A key point often overlooked when modernizing legacy tasks is not just how we approach the work but also the interfaces we use to perform it. Despite all the advancements discussed earlier, we still tend to envision the 2024 geoscientist as someone searching through documents on a desktop computer, equipped with powerful search tools. While the process has become less manual, many still find it difficult to imagine doing things differently.

This prompted us, during the conceptualization of U3 Explore, particularly for the U3 Venezuela project, to rethink how we access information (Figure 1). We believe that the most common  intuitive interface  for geoscientists is a map. The ideal scenario is to access all relevant information for a specific location fully indexed and contextualized at the click of a button. For this reason, we chose to use a GIS(Geographical Information System) platform as our default interface, enabling geoscientists to work directly within a map-based environment. This approach has already proven successful in the U3 Exploration Project along the Somali Coast (reference).

Figure 1. Geoscience documents typically have multiple maps, cross sections, charts and data tables not easily recognized and captured by common character recognition tools

LLMs, RAG, and Graph RAG. The Secret Sauce.

In 2022, on the cusp of the Large Language Model (LLM) era, U3 initiated a pilot project that leveraged various AI tools to gather context and assess the relevance of old conference proceedings—not just from the text, but also from the images within each document. This approach allowed documents and images to be linked to multiple locations, creating various entry points for our indexed search.

As LLMs became publicly available, they brought the ability to extract context, insights, and summaries from documents, and to query individual or sets of documents within that context. As we fine-tuned the model, the technology advanced from using prompts or tokens to solutions like Retrieval Augmented Generation (RAG), where LLMs are fed with information extracted from a vectorized database built on insights rather than just keywords. More recently, Graph RAG has emerged, allowing the connections identified during the pilot phase to be represented as weighted relationships within a Knowledge Graph. This step is the most critical for success of the identification of the trustworthily information for our business decisions.

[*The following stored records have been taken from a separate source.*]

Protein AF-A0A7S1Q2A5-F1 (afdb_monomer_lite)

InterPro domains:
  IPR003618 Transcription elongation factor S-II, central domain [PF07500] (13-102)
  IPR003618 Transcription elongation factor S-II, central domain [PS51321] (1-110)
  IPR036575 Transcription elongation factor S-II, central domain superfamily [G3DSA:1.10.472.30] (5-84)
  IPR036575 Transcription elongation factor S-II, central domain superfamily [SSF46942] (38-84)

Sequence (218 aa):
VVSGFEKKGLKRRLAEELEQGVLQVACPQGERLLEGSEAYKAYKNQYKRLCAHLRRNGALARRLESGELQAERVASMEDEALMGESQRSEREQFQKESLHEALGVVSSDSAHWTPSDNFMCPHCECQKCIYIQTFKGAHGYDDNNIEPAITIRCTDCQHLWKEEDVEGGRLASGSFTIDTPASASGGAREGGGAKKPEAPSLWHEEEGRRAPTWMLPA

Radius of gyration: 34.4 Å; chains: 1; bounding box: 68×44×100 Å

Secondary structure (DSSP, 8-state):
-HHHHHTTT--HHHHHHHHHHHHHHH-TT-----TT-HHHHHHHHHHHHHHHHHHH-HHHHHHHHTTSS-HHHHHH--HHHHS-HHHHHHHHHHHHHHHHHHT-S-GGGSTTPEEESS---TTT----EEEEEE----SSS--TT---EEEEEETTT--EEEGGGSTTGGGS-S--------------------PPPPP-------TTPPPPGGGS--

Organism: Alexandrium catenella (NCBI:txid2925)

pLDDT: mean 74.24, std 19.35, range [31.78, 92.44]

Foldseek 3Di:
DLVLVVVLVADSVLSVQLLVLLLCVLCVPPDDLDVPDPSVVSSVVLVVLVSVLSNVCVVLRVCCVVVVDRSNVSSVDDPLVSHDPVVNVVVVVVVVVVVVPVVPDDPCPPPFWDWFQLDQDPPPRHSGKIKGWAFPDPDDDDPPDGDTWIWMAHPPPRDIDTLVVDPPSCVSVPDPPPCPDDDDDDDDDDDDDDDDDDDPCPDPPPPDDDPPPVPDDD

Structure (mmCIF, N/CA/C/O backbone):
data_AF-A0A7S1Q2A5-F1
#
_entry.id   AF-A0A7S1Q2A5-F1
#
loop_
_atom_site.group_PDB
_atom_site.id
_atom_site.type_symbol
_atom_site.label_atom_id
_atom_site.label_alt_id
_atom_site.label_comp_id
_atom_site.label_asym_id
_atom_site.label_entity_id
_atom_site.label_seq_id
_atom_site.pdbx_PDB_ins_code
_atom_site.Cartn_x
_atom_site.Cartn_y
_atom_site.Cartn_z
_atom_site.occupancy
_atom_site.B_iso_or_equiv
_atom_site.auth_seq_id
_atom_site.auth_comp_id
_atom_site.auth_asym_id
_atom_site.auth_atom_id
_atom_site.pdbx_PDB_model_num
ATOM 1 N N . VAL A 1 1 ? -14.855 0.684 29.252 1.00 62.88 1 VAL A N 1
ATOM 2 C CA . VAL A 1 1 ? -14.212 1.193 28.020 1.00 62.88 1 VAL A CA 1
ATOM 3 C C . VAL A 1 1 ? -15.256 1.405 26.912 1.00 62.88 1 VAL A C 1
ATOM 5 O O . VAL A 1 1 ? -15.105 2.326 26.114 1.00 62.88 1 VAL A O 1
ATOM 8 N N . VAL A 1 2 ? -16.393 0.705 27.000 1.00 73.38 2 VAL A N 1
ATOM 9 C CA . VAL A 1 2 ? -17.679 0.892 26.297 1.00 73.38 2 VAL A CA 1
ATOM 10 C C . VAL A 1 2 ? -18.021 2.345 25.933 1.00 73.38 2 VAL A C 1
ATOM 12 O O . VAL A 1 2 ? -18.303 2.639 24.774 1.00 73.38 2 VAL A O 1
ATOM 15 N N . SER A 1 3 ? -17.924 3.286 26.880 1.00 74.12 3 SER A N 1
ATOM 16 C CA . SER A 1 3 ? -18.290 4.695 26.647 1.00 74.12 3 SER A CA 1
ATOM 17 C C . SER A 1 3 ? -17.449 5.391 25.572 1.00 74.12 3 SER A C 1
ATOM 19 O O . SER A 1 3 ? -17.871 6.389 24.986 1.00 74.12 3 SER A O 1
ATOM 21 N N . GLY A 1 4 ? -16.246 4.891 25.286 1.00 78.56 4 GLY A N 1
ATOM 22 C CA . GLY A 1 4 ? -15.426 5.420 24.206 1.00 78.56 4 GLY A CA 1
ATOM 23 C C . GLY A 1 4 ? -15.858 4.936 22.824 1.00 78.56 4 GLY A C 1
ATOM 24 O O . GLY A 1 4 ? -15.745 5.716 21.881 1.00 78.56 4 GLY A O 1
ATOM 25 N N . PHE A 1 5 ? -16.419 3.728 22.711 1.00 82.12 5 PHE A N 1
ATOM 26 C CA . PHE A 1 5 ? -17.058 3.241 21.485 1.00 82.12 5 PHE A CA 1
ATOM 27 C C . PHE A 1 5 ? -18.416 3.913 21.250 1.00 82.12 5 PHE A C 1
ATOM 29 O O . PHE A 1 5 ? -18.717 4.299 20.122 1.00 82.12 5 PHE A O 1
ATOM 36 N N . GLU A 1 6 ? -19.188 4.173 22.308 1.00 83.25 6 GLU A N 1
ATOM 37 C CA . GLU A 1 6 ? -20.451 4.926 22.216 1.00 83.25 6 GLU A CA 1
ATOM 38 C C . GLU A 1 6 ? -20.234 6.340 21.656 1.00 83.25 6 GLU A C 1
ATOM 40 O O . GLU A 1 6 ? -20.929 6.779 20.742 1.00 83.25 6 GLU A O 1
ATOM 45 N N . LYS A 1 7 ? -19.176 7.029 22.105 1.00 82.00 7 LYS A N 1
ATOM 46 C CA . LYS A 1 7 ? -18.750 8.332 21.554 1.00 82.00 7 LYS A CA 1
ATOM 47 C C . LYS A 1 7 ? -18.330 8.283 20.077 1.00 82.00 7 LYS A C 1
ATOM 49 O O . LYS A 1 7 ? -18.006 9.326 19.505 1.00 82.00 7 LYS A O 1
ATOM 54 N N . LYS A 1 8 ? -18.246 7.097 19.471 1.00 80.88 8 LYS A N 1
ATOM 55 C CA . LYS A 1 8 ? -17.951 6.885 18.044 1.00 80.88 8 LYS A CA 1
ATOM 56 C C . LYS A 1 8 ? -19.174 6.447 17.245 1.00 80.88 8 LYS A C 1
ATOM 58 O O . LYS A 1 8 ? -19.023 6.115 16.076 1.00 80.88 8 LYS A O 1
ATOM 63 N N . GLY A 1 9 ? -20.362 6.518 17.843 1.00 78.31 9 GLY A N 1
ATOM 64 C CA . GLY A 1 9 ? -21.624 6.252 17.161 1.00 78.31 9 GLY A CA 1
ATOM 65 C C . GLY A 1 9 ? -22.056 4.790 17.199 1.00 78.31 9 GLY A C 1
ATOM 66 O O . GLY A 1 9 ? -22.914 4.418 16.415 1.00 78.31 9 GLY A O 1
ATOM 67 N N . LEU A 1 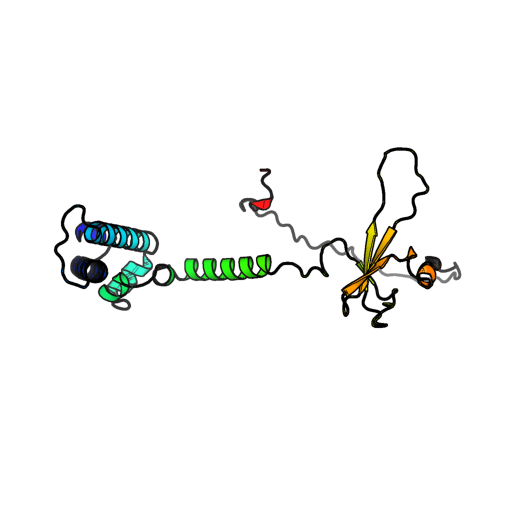10 ? -21.484 3.963 18.082 1.00 84.94 10 LEU A N 1
ATOM 68 C CA . LEU A 1 10 ? -21.961 2.597 18.315 1.00 84.94 10 LEU A CA 1
ATOM 69 C C . LEU A 1 10 ? -23.027 2.571 19.412 1.00 84.94 10 LEU A C 1
ATOM 71 O O . LEU A 1 10 ? -22.895 3.228 20.445 1.00 84.94 10 LEU A O 1
ATOM 75 N N . LYS A 1 11 ? -24.061 1.747 19.225 1.00 88.94 11 LYS A N 1
ATOM 76 C CA . LYS A 1 11 ? -25.018 1.423 20.293 1.00 88.94 11 LYS A CA 1
ATOM 77 C C . LYS A 1 11 ? -24.318 0.663 21.418 1.00 88.94 11 LYS A C 1
ATOM 79 O O . LYS A 1 11 ? -23.451 -0.169 21.165 1.00 88.94 11 LYS A O 1
ATOM 84 N N . ARG A 1 12 ? -24.776 0.879 22.653 1.00 88.81 12 ARG A N 1
ATOM 85 C CA . ARG A 1 12 ? -24.198 0.280 23.865 1.00 88.81 12 ARG A CA 1
ATOM 86 C C . ARG A 1 12 ? -23.981 -1.234 23.783 1.00 88.81 12 ARG A C 1
ATOM 88 O O . ARG A 1 12 ? -22.897 -1.697 24.103 1.00 88.81 12 ARG A O 1
ATOM 95 N N . ARG A 1 13 ? -24.974 -1.988 23.295 1.00 88.81 13 ARG A N 1
ATOM 96 C CA . ARG A 1 13 ? -24.872 -3.455 23.153 1.00 88.81 13 ARG A CA 1
ATOM 97 C C . ARG A 1 13 ? -23.713 -3.873 22.242 1.00 88.81 13 ARG A C 1
ATOM 99 O O . ARG A 1 13 ? -22.888 -4.680 22.637 1.00 88.81 13 ARG A O 1
ATOM 106 N N . LEU A 1 14 ? -23.599 -3.250 21.069 1.00 89.12 14 LEU A N 1
ATOM 107 C CA . LEU A 1 14 ? -22.507 -3.524 20.127 1.00 89.12 14 LEU A CA 1
ATOM 108 C C . LEU A 1 14 ? -21.149 -3.077 20.678 1.00 89.12 14 LEU A C 1
ATOM 110 O O . LEU A 1 14 ? -20.134 -3.709 20.414 1.00 89.12 14 LEU A O 1
ATOM 114 N N . ALA A 1 15 ? -21.117 -1.985 21.445 1.00 89.50 15 ALA A N 1
ATOM 115 C CA . ALA A 1 15 ? -19.905 -1.528 22.115 1.00 89.50 15 ALA A CA 1
ATOM 116 C C . ALA A 1 15 ? -19.427 -2.516 23.198 1.00 89.50 15 ALA A C 1
ATOM 118 O O . ALA A 1 15 ? -18.221 -2.706 23.345 1.00 89.50 15 ALA A O 1
ATOM 119 N N . GLU A 1 16 ? -20.353 -3.145 23.927 1.00 90.81 16 GLU A N 1
ATOM 120 C CA . GLU A 1 16 ? -20.067 -4.201 24.908 1.00 90.81 16 GLU A CA 1
ATOM 121 C C . GLU A 1 16 ? -19.559 -5.478 24.216 1.00 90.81 16 GLU A C 1
ATOM 123 O O . GLU A 1 16 ? -18.511 -5.997 24.598 1.00 90.81 16 GLU A O 1
ATOM 128 N N . GLU A 1 17 ? -20.219 -5.926 23.143 1.00 90.38 17 GLU A N 1
ATOM 129 C CA . GLU A 1 17 ? -19.785 -7.082 22.339 1.00 90.38 17 GLU A CA 1
ATOM 130 C C . GLU A 1 17 ? -18.401 -6.863 21.707 1.00 90.38 17 GLU A C 1
ATOM 132 O O . GLU A 1 17 ? -17.546 -7.750 21.718 1.00 90.38 17 GLU A O 1
ATOM 137 N N . LEU A 1 18 ? -18.137 -5.657 21.196 1.00 90.44 18 LEU A N 1
ATOM 138 C CA . LEU A 1 18 ? -16.836 -5.310 20.629 1.00 90.44 18 LEU A CA 1
ATOM 139 C C . LEU A 1 18 ? -15.746 -5.279 21.708 1.00 90.44 18 LEU A C 1
ATOM 141 O O . LEU A 1 18 ? -14.639 -5.758 21.471 1.00 90.44 18 LEU A O 1
ATOM 145 N N . GLU A 1 19 ? -16.037 -4.745 22.898 1.00 91.12 19 GLU A N 1
ATOM 146 C CA . GLU A 1 19 ? -15.100 -4.774 24.028 1.00 91.12 19 GLU A CA 1
ATOM 147 C C . GLU A 1 19 ? -14.789 -6.211 24.465 1.00 91.12 19 GLU A C 1
ATOM 149 O O . GLU A 1 19 ? -13.626 -6.529 24.721 1.00 91.12 19 GLU A O 1
ATOM 154 N N . GLN A 1 20 ? -15.797 -7.083 24.490 1.00 89.94 20 GLN A N 1
ATOM 155 C CA . GLN A 1 20 ? -15.626 -8.500 24.797 1.00 89.94 20 GLN A CA 1
ATOM 156 C C . GLN A 1 20 ? -14.763 -9.210 23.747 1.00 89.94 20 GLN A C 1
ATOM 158 O O . GLN A 1 20 ? -13.841 -9.939 24.114 1.00 89.94 20 GLN A O 1
ATOM 163 N N . GLY A 1 21 ? -14.981 -8.936 22.458 1.00 89.44 21 GLY A N 1
ATOM 164 C CA . GLY A 1 21 ? -14.126 -9.447 21.385 1.00 89.44 21 GLY A CA 1
ATOM 165 C C . GLY A 1 21 ? -12.672 -8.982 21.523 1.00 89.44 21 GLY A C 1
ATOM 166 O O . GLY A 1 21 ? -11.744 -9.776 21.392 1.00 89.44 21 GLY A O 1
ATOM 167 N N . VAL A 1 22 ? -12.446 -7.708 21.864 1.00 90.94 22 VAL A N 1
ATOM 168 C CA . VAL A 1 22 ? -11.090 -7.175 22.100 1.00 90.94 22 VAL A CA 1
ATOM 169 C C . VAL A 1 22 ? -10.425 -7.849 23.298 1.00 90.94 22 VAL A C 1
ATOM 171 O O . VAL A 1 22 ? -9.233 -8.154 23.245 1.00 90.94 22 VAL A O 1
ATOM 174 N N . LEU A 1 23 ? -11.182 -8.098 24.368 1.00 89.44 23 LEU A N 1
ATOM 175 C CA . LEU A 1 23 ? -10.690 -8.813 25.540 1.00 89.44 23 LEU A CA 1
ATOM 176 C C . LEU A 1 23 ? -10.301 -10.252 25.190 1.00 89.44 23 LEU A C 1
ATOM 178 O O . LEU A 1 23 ? -9.238 -10.702 25.599 1.00 89.44 23 LEU A O 1
ATOM 182 N N . GLN A 1 24 ? -11.112 -10.949 24.395 1.00 89.06 24 GLN A N 1
ATOM 183 C CA . GLN A 1 24 ? -10.829 -12.317 23.965 1.00 89.06 24 GLN A CA 1
ATOM 184 C C . GLN A 1 24 ? -9.566 -12.403 23.098 1.00 89.06 24 GLN A C 1
ATOM 186 O O . GLN A 1 24 ? -8.763 -13.317 23.269 1.00 89.06 24 GLN A O 1
ATOM 191 N N . VAL A 1 25 ? -9.359 -11.433 22.202 1.00 87.25 25 VAL A N 1
ATOM 192 C CA . VAL A 1 25 ? -8.159 -11.369 21.352 1.00 87.25 25 VAL A CA 1
ATOM 193 C C . VAL A 1 25 ? -6.906 -11.051 22.172 1.00 87.25 25 VAL A C 1
ATOM 195 O O . VAL A 1 25 ? -5.857 -11.648 21.947 1.00 87.25 25 VAL A O 1
ATOM 198 N N . ALA A 1 26 ? -6.997 -10.130 23.134 1.00 86.19 26 ALA A N 1
ATOM 199 C CA . ALA A 1 26 ? -5.861 -9.765 23.982 1.00 86.19 26 ALA A CA 1
ATOM 200 C C . ALA A 1 26 ? -5.563 -10.801 25.082 1.00 86.19 26 ALA A C 1
ATOM 202 O O . ALA A 1 26 ? -4.425 -10.905 25.538 1.00 86.19 26 ALA A O 1
ATOM 203 N N . CYS A 1 27 ? -6.575 -11.548 25.529 1.00 85.31 27 CYS A N 1
ATOM 204 C CA . CYS A 1 27 ? -6.505 -12.496 26.640 1.00 85.31 27 CYS A CA 1
ATOM 205 C C . CYS A 1 27 ? -7.246 -13.802 26.301 1.00 85.31 27 CYS A C 1
ATOM 207 O O . CYS A 1 27 ? -8.278 -14.100 26.908 1.00 85.31 27 CYS A O 1
ATOM 209 N N . PRO A 1 28 ? -6.717 -14.633 25.387 1.00 80.12 28 PRO A N 1
ATOM 210 C CA . PRO A 1 28 ? -7.378 -15.878 24.985 1.00 80.12 28 PRO A CA 1
ATOM 211 C C . PRO A 1 28 ? -7.513 -16.885 26.138 1.00 80.12 28 PRO A C 1
ATOM 213 O O . PRO A 1 28 ? -8.412 -17.719 26.134 1.00 80.12 28 PRO A O 1
ATOM 216 N N . GLN A 1 29 ? -6.637 -16.794 27.142 1.00 77.50 29 GLN A N 1
ATOM 217 C CA . GLN A 1 29 ? -6.599 -17.683 28.309 1.00 77.50 29 GLN A CA 1
ATOM 218 C C . GLN A 1 29 ? -7.418 -17.155 29.503 1.00 77.50 29 GLN A C 1
ATOM 220 O O . GLN A 1 29 ? -7.442 -17.786 30.556 1.00 77.50 29 GLN A O 1
ATOM 225 N N . GLY A 1 30 ? -8.096 -16.007 29.362 1.00 73.00 30 GLY A N 1
ATOM 226 C CA . GLY A 1 30 ? -8.934 -15.438 30.424 1.00 73.00 30 GLY A CA 1
ATOM 227 C C . GLY A 1 30 ? -8.156 -14.859 31.613 1.00 73.00 30 GLY A C 1
ATOM 228 O O . GLY A 1 30 ? -8.706 -14.731 32.708 1.00 73.00 30 GLY A O 1
ATOM 229 N N . GLU A 1 31 ? -6.881 -14.514 31.423 1.00 76.00 31 GLU A N 1
ATOM 230 C CA . GLU A 1 31 ? -6.065 -13.875 32.455 1.00 76.00 31 GLU A CA 1
ATOM 231 C C . GLU A 1 31 ? -6.652 -12.521 32.880 1.00 76.00 31 GLU A C 1
ATOM 233 O O . GLU A 1 31 ? -7.181 -11.755 32.069 1.00 76.00 31 GLU A O 1
ATOM 238 N N . ARG A 1 32 ? -6.548 -12.192 34.174 1.00 74.25 32 ARG A N 1
ATOM 239 C CA . ARG A 1 32 ? -6.988 -10.881 34.661 1.00 74.25 32 ARG A CA 1
ATOM 240 C C . ARG A 1 32 ? -6.061 -9.794 34.126 1.00 74.25 32 ARG A C 1
ATOM 242 O O . ARG A 1 32 ? -4.849 -9.842 34.326 1.00 74.25 32 ARG A O 1
ATOM 249 N N . LEU A 1 33 ? -6.659 -8.770 33.525 1.00 77.06 33 LEU A N 1
ATOM 250 C CA . LEU A 1 33 ? -5.977 -7.554 33.096 1.00 77.06 33 LEU A CA 1
ATOM 251 C C . LEU A 1 33 ? -5.470 -6.758 34.309 1.00 77.06 33 LEU A C 1
ATOM 253 O O . LEU A 1 33 ? -6.149 -5.869 34.817 1.00 77.06 33 LEU A O 1
ATOM 257 N N . LEU A 1 34 ? -4.277 -7.097 34.791 1.00 78.31 34 LEU A N 1
ATOM 258 C CA . LEU A 1 34 ? -3.561 -6.312 35.792 1.00 78.31 34 LEU A CA 1
ATOM 259 C C . LEU A 1 34 ? -2.985 -5.047 35.142 1.00 78.31 34 LEU A C 1
ATOM 261 O O . LEU A 1 34 ? -2.404 -5.107 34.055 1.00 78.31 34 LEU A O 1
ATOM 265 N N . GLU A 1 35 ? -3.127 -3.897 35.804 1.00 73.88 35 GLU A N 1
ATOM 266 C CA . GLU A 1 35 ? -2.555 -2.640 35.316 1.00 73.88 35 GLU A CA 1
ATOM 267 C C . GLU A 1 35 ? -1.028 -2.766 35.208 1.00 73.88 35 GLU A C 1
ATOM 269 O O . GLU A 1 35 ? -0.329 -2.971 36.196 1.00 73.88 35 GLU A O 1
ATOM 274 N N . GLY A 1 36 ? -0.516 -2.674 33.977 1.00 76.38 36 GLY A N 1
ATOM 275 C CA . GLY A 1 36 ? 0.913 -2.789 33.673 1.00 76.38 36 GLY A CA 1
ATOM 276 C C . GLY A 1 36 ? 1.348 -4.119 33.051 1.00 76.38 36 GLY A C 1
ATOM 277 O O . GLY A 1 36 ? 2.477 -4.189 32.566 1.00 76.38 36 GLY A O 1
ATOM 278 N N . SER A 1 37 ? 0.477 -5.133 32.984 1.00 84.00 37 SER A N 1
ATOM 279 C CA . SER A 1 37 ? 0.788 -6.385 32.282 1.00 84.00 37 SER A CA 1
ATOM 280 C C . SER A 1 37 ? 0.877 -6.187 30.763 1.00 84.00 37 SER A C 1
ATOM 282 O O . SER A 1 37 ? 0.266 -5.274 30.194 1.00 84.00 37 SER A O 1
ATOM 284 N N . GLU A 1 38 ? 1.617 -7.060 30.077 1.00 83.81 38 GLU A N 1
ATOM 285 C CA . GLU A 1 38 ? 1.687 -7.051 28.608 1.00 83.81 38 GLU A CA 1
ATOM 286 C C . GLU A 1 38 ? 0.305 -7.271 27.973 1.00 83.81 38 GLU A C 1
ATOM 288 O O . GLU A 1 38 ? -0.048 -6.589 27.011 1.00 83.81 38 GLU A O 1
ATOM 293 N N . ALA A 1 39 ? -0.538 -8.110 28.582 1.00 84.44 39 ALA A N 1
ATOM 294 C CA . ALA A 1 39 ? -1.925 -8.312 28.166 1.00 84.44 39 ALA A CA 1
ATOM 295 C C . ALA A 1 39 ? -2.758 -7.015 28.240 1.00 84.44 39 ALA A C 1
ATOM 297 O O . ALA A 1 39 ? -3.513 -6.697 27.319 1.00 84.44 39 ALA A O 1
ATOM 298 N N . TYR A 1 40 ? -2.573 -6.202 29.287 1.00 87.19 40 TYR A N 1
ATOM 299 C CA . TYR A 1 40 ? -3.232 -4.898 29.407 1.00 87.19 40 TYR A CA 1
ATOM 300 C C . TYR A 1 40 ? -2.751 -3.898 28.351 1.00 87.19 40 TYR A C 1
ATOM 302 O O . TYR A 1 40 ? -3.555 -3.148 27.787 1.00 87.19 40 TYR A O 1
ATOM 310 N N . LYS A 1 41 ? -1.451 -3.900 28.031 1.00 88.88 41 LYS A N 1
ATOM 311 C CA . LYS A 1 41 ? -0.909 -3.078 26.938 1.00 88.88 41 LYS A CA 1
ATOM 312 C C . LYS A 1 41 ? -1.477 -3.510 25.585 1.00 88.88 41 LYS A C 1
ATOM 314 O O . LYS A 1 41 ? -1.922 -2.646 24.827 1.00 88.88 41 LYS A O 1
ATOM 319 N N . ALA A 1 42 ? -1.523 -4.814 25.309 1.00 88.06 42 ALA A N 1
ATOM 320 C CA . ALA A 1 42 ? -2.093 -5.377 24.087 1.00 88.06 42 ALA A CA 1
ATOM 321 C C . ALA A 1 42 ? -3.576 -5.007 23.932 1.00 88.06 42 ALA A C 1
ATOM 323 O O . ALA A 1 42 ? -3.964 -4.441 22.909 1.00 88.06 42 ALA A O 1
ATOM 324 N N . TYR A 1 43 ? -4.377 -5.200 24.985 1.00 90.31 43 TYR A N 1
ATOM 325 C CA . TYR A 1 43 ? -5.781 -4.786 25.034 1.00 90.31 43 TYR A CA 1
ATOM 326 C C . TYR A 1 43 ? -5.947 -3.291 24.728 1.00 90.31 43 TYR A C 1
ATOM 328 O O . TYR A 1 43 ? -6.725 -2.899 23.856 1.00 90.31 43 TYR A O 1
ATOM 336 N N . LYS A 1 44 ? -5.175 -2.429 25.401 1.00 90.62 44 LYS A N 1
ATOM 337 C CA . LYS A 1 44 ? -5.255 -0.973 25.219 1.00 90.62 44 LYS A CA 1
ATOM 338 C C . LYS A 1 44 ? -4.858 -0.548 23.805 1.00 90.62 44 LYS A C 1
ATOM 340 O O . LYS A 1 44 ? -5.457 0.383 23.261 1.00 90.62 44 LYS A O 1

While this may sound straightforward, the 'secret sauce' lies in one key concept: the pre-existing contextual knowledge in linking seemingly unrelated streams of project into an integrated story with a conclusive outcome. The expertise of Subject Matter Experts (SMEs) and project integrators play a crucial role. Their supervision of the process shapes the initial information selection, validates algorithm outputs and parameters, and adjusts the weights assigned to connectors in the Knowledge Graphs . With every new input, the process has to be repeated and models readjusted just like in a human life where we learn from experience.

Conclusions

Contextual relationships in the analytical tools of U3D link different scales in subsurface evaluations from Basin scale to play, to the production/injection site location selection. Generative AI tools can help us with tedious and time-consuming tasks of sorting through large volumes of information and validating our finds. More than ever experts are needed to validate documents produced by GAI and its conclusions.

While Legal or financial ChatGPT suggestions for highly regulated templates and reports have binary outputs, the objectives of the subsurface studies with multi-variant dependencies in the conclusions of the multidisciplinary geoscience analysis is an iterative process. Original subsurface models of the discovery never remain the same and change with more production information and new wells drilled in the assets and/or basin or similar play elsewhere in the world.

Historic knowledge in the basin can be preserved and exposed in the integrated studies with a proper use of Generative AI tools with the Large Language Models and Knowledge Graphs designed and managed with SME inputs.